▸ Exercise objective
Using the listing below, say how many of its lines hold "SANT". Offer nothing beyond the number.

▸ Exercise materials
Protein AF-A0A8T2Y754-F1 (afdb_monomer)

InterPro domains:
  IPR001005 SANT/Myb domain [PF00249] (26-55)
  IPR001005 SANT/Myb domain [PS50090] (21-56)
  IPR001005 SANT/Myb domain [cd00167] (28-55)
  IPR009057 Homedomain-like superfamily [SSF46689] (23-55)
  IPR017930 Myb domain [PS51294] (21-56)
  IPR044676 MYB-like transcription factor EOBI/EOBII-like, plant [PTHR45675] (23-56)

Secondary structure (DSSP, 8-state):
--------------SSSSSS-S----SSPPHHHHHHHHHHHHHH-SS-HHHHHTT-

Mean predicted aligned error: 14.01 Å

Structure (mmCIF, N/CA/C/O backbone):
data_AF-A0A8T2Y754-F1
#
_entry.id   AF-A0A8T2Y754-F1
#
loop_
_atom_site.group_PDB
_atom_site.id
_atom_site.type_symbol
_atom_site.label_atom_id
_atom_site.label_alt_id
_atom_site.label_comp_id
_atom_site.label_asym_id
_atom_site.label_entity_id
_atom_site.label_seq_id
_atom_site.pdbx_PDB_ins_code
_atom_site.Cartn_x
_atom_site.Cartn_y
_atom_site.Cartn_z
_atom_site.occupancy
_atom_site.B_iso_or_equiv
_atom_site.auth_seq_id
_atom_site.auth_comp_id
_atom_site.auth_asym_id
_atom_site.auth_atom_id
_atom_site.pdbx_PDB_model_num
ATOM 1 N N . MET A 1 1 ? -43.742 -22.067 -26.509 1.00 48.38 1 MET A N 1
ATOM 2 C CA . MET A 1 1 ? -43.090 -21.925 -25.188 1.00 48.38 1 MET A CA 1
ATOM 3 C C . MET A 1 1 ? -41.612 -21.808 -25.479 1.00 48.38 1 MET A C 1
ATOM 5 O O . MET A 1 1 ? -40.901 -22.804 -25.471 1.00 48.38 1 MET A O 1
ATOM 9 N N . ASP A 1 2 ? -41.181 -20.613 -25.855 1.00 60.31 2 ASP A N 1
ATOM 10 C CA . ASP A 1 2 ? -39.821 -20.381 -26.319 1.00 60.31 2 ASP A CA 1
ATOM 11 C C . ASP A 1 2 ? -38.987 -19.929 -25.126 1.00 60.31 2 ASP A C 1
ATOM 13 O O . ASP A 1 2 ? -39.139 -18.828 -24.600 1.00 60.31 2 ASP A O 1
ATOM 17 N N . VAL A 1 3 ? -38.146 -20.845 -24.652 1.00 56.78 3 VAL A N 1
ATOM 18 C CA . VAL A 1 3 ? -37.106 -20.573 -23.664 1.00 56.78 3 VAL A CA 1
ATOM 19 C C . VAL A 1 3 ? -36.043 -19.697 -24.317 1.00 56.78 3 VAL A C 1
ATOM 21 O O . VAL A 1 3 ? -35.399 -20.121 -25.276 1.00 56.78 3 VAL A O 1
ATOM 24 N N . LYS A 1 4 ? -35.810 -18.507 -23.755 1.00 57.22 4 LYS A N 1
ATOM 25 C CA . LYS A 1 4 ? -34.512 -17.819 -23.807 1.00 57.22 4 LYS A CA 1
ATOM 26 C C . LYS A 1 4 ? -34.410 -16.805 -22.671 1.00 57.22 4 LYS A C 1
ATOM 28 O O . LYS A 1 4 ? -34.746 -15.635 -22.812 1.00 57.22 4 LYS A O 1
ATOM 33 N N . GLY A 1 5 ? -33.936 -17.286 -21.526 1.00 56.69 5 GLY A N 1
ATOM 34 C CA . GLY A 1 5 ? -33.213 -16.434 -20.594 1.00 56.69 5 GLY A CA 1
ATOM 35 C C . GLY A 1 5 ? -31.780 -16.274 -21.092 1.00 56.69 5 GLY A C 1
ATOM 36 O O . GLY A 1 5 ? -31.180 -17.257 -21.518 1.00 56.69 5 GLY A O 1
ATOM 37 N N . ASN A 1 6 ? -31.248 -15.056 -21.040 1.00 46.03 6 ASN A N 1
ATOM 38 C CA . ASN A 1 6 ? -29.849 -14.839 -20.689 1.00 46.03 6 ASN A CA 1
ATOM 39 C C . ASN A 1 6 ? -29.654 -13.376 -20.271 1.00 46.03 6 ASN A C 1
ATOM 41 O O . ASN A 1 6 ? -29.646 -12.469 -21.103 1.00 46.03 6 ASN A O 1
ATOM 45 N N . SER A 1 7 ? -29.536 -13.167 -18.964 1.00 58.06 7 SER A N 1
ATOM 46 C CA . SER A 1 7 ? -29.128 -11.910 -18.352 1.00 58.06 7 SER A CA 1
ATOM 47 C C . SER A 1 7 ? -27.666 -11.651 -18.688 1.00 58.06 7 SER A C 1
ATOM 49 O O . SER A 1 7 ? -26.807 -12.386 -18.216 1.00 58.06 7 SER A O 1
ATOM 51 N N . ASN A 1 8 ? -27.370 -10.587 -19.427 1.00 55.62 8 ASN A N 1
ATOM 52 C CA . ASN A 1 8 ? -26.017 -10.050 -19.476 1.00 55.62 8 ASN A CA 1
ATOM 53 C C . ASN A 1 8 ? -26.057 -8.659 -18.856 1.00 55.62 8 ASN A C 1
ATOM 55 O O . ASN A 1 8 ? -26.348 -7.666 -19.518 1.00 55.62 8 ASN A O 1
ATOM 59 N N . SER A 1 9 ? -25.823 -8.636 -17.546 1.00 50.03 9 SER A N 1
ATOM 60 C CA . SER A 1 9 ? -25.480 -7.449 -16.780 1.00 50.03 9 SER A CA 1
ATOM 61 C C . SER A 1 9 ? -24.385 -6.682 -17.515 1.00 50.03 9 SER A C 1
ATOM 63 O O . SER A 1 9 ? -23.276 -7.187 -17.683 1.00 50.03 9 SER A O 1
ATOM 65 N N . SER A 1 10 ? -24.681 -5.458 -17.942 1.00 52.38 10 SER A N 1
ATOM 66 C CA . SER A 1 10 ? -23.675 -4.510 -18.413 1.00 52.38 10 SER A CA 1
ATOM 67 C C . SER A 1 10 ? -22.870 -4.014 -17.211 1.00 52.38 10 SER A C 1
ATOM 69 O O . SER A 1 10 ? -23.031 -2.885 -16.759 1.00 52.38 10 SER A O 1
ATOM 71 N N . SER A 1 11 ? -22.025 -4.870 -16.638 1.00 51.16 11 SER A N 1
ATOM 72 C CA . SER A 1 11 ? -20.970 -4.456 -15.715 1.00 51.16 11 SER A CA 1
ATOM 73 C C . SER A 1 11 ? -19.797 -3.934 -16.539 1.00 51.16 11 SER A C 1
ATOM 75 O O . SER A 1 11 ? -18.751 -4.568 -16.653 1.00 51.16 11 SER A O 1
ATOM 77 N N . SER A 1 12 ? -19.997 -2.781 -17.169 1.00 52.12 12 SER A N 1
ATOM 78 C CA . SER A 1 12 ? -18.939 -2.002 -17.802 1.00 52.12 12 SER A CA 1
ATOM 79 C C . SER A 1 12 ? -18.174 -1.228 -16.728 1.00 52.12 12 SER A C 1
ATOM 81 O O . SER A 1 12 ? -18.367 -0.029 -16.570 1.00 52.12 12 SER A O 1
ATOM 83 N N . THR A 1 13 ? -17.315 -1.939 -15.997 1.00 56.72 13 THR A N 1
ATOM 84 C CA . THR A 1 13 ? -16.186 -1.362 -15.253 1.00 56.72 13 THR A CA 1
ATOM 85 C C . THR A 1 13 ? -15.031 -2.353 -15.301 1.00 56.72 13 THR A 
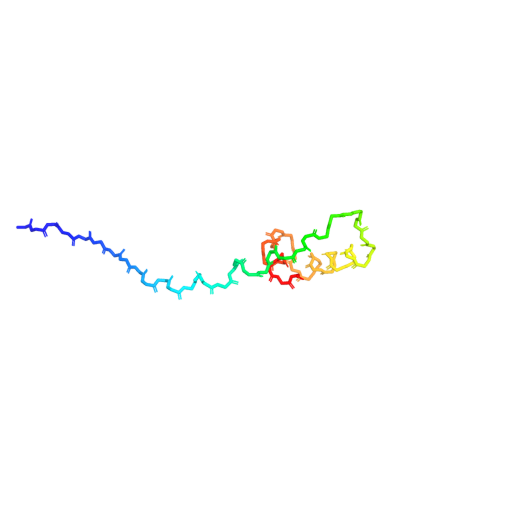C 1
ATOM 87 O O . THR A 1 13 ? -14.813 -3.085 -14.348 1.00 56.72 13 THR A O 1
ATOM 90 N N . THR A 1 14 ? -14.320 -2.430 -16.422 1.00 52.78 14 THR A N 1
ATOM 91 C CA . THR A 1 14 ? -12.973 -3.029 -16.502 1.00 52.78 14 THR A CA 1
ATOM 92 C C . THR A 1 14 ? -12.290 -2.504 -17.765 1.00 52.78 14 THR A C 1
ATOM 94 O O . THR A 1 14 ? -12.164 -3.192 -18.769 1.00 52.78 14 THR A O 1
ATOM 97 N N . GLN A 1 15 ? -11.900 -1.230 -17.762 1.00 50.81 15 GLN A N 1
ATOM 98 C CA . GLN A 1 15 ? -11.039 -0.686 -18.816 1.00 50.81 15 GLN A CA 1
ATOM 99 C C . GLN A 1 15 ? -10.124 0.395 -18.232 1.00 50.81 15 GLN A C 1
ATOM 101 O O . GLN A 1 15 ? -10.182 1.554 -18.620 1.00 50.81 15 GLN A O 1
ATOM 106 N N . SER A 1 16 ? -9.345 0.039 -17.206 1.00 50.03 16 SER A N 1
ATOM 107 C CA . SER A 1 16 ? -8.257 0.887 -16.676 1.00 50.03 16 SER A CA 1
ATOM 108 C C . SER A 1 16 ? -7.144 0.094 -15.968 1.00 50.03 16 SER A C 1
ATOM 110 O O . SER A 1 16 ? -6.226 0.697 -15.430 1.00 50.03 16 SER A O 1
ATOM 112 N N . ASP A 1 17 ? -7.201 -1.243 -15.959 1.00 56.19 17 ASP A N 1
ATOM 113 C CA . ASP A 1 17 ? -6.297 -2.079 -15.147 1.00 56.19 17 ASP A CA 1
ATOM 114 C C . ASP A 1 17 ? -5.039 -2.560 -15.884 1.00 56.19 17 ASP A C 1
ATOM 116 O O . ASP A 1 17 ? -4.154 -3.148 -15.272 1.00 56.19 17 ASP A O 1
ATOM 120 N N . GLU A 1 18 ? -4.944 -2.300 -17.188 1.00 56.94 18 GLU A N 1
ATOM 121 C CA . GLU A 1 18 ? -3.868 -2.813 -18.050 1.00 56.94 18 GLU A CA 1
ATOM 122 C C . GLU A 1 18 ? -2.716 -1.800 -18.236 1.00 56.94 18 GLU A C 1
ATOM 124 O O . GLU A 1 18 ? -1.620 -2.182 -18.633 1.00 56.94 18 GLU A O 1
ATOM 129 N N . GLU A 1 19 ? -2.919 -0.509 -17.935 1.00 55.91 19 GLU A N 1
ATOM 130 C CA . GLU A 1 19 ? -1.929 0.548 -18.232 1.00 55.91 19 GLU A CA 1
ATOM 131 C C . GLU A 1 19 ? -0.954 0.852 -17.078 1.00 55.91 19 GLU A C 1
ATOM 133 O O . GLU A 1 19 ? 0.068 1.500 -17.294 1.00 55.91 19 GLU A O 1
ATOM 138 N N . MET A 1 20 ? -1.198 0.335 -15.866 1.00 58.25 20 MET A N 1
ATOM 139 C CA . MET A 1 20 ? -0.318 0.511 -14.696 1.00 58.25 20 MET A CA 1
ATOM 140 C C . MET A 1 20 ? 0.483 -0.765 -14.378 1.00 58.25 20 MET A C 1
ATOM 142 O O . MET A 1 20 ? 0.710 -1.114 -13.228 1.00 58.25 20 MET A O 1
ATOM 146 N N . MET A 1 21 ? 0.912 -1.501 -15.405 1.00 60.12 21 MET A N 1
ATOM 147 C CA . MET A 1 21 ? 1.899 -2.585 -15.271 1.00 60.12 21 MET A CA 1
ATOM 148 C C . MET A 1 21 ? 3.248 -2.173 -15.891 1.00 60.12 21 MET A C 1
ATOM 150 O O . MET A 1 21 ? 3.967 -2.978 -16.477 1.00 60.12 21 MET A O 1
ATOM 154 N N . GLY A 1 22 ? 3.590 -0.887 -15.806 1.00 63.62 22 GLY A N 1
ATOM 155 C CA . GLY A 1 22 ? 4.908 -0.372 -16.166 1.00 63.62 22 GLY A CA 1
ATOM 156 C C . GLY A 1 22 ? 5.795 -0.313 -14.926 1.00 63.62 22 GLY A C 1
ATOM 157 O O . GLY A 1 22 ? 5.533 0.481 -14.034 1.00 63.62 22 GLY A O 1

▸ Solution to the exercise
3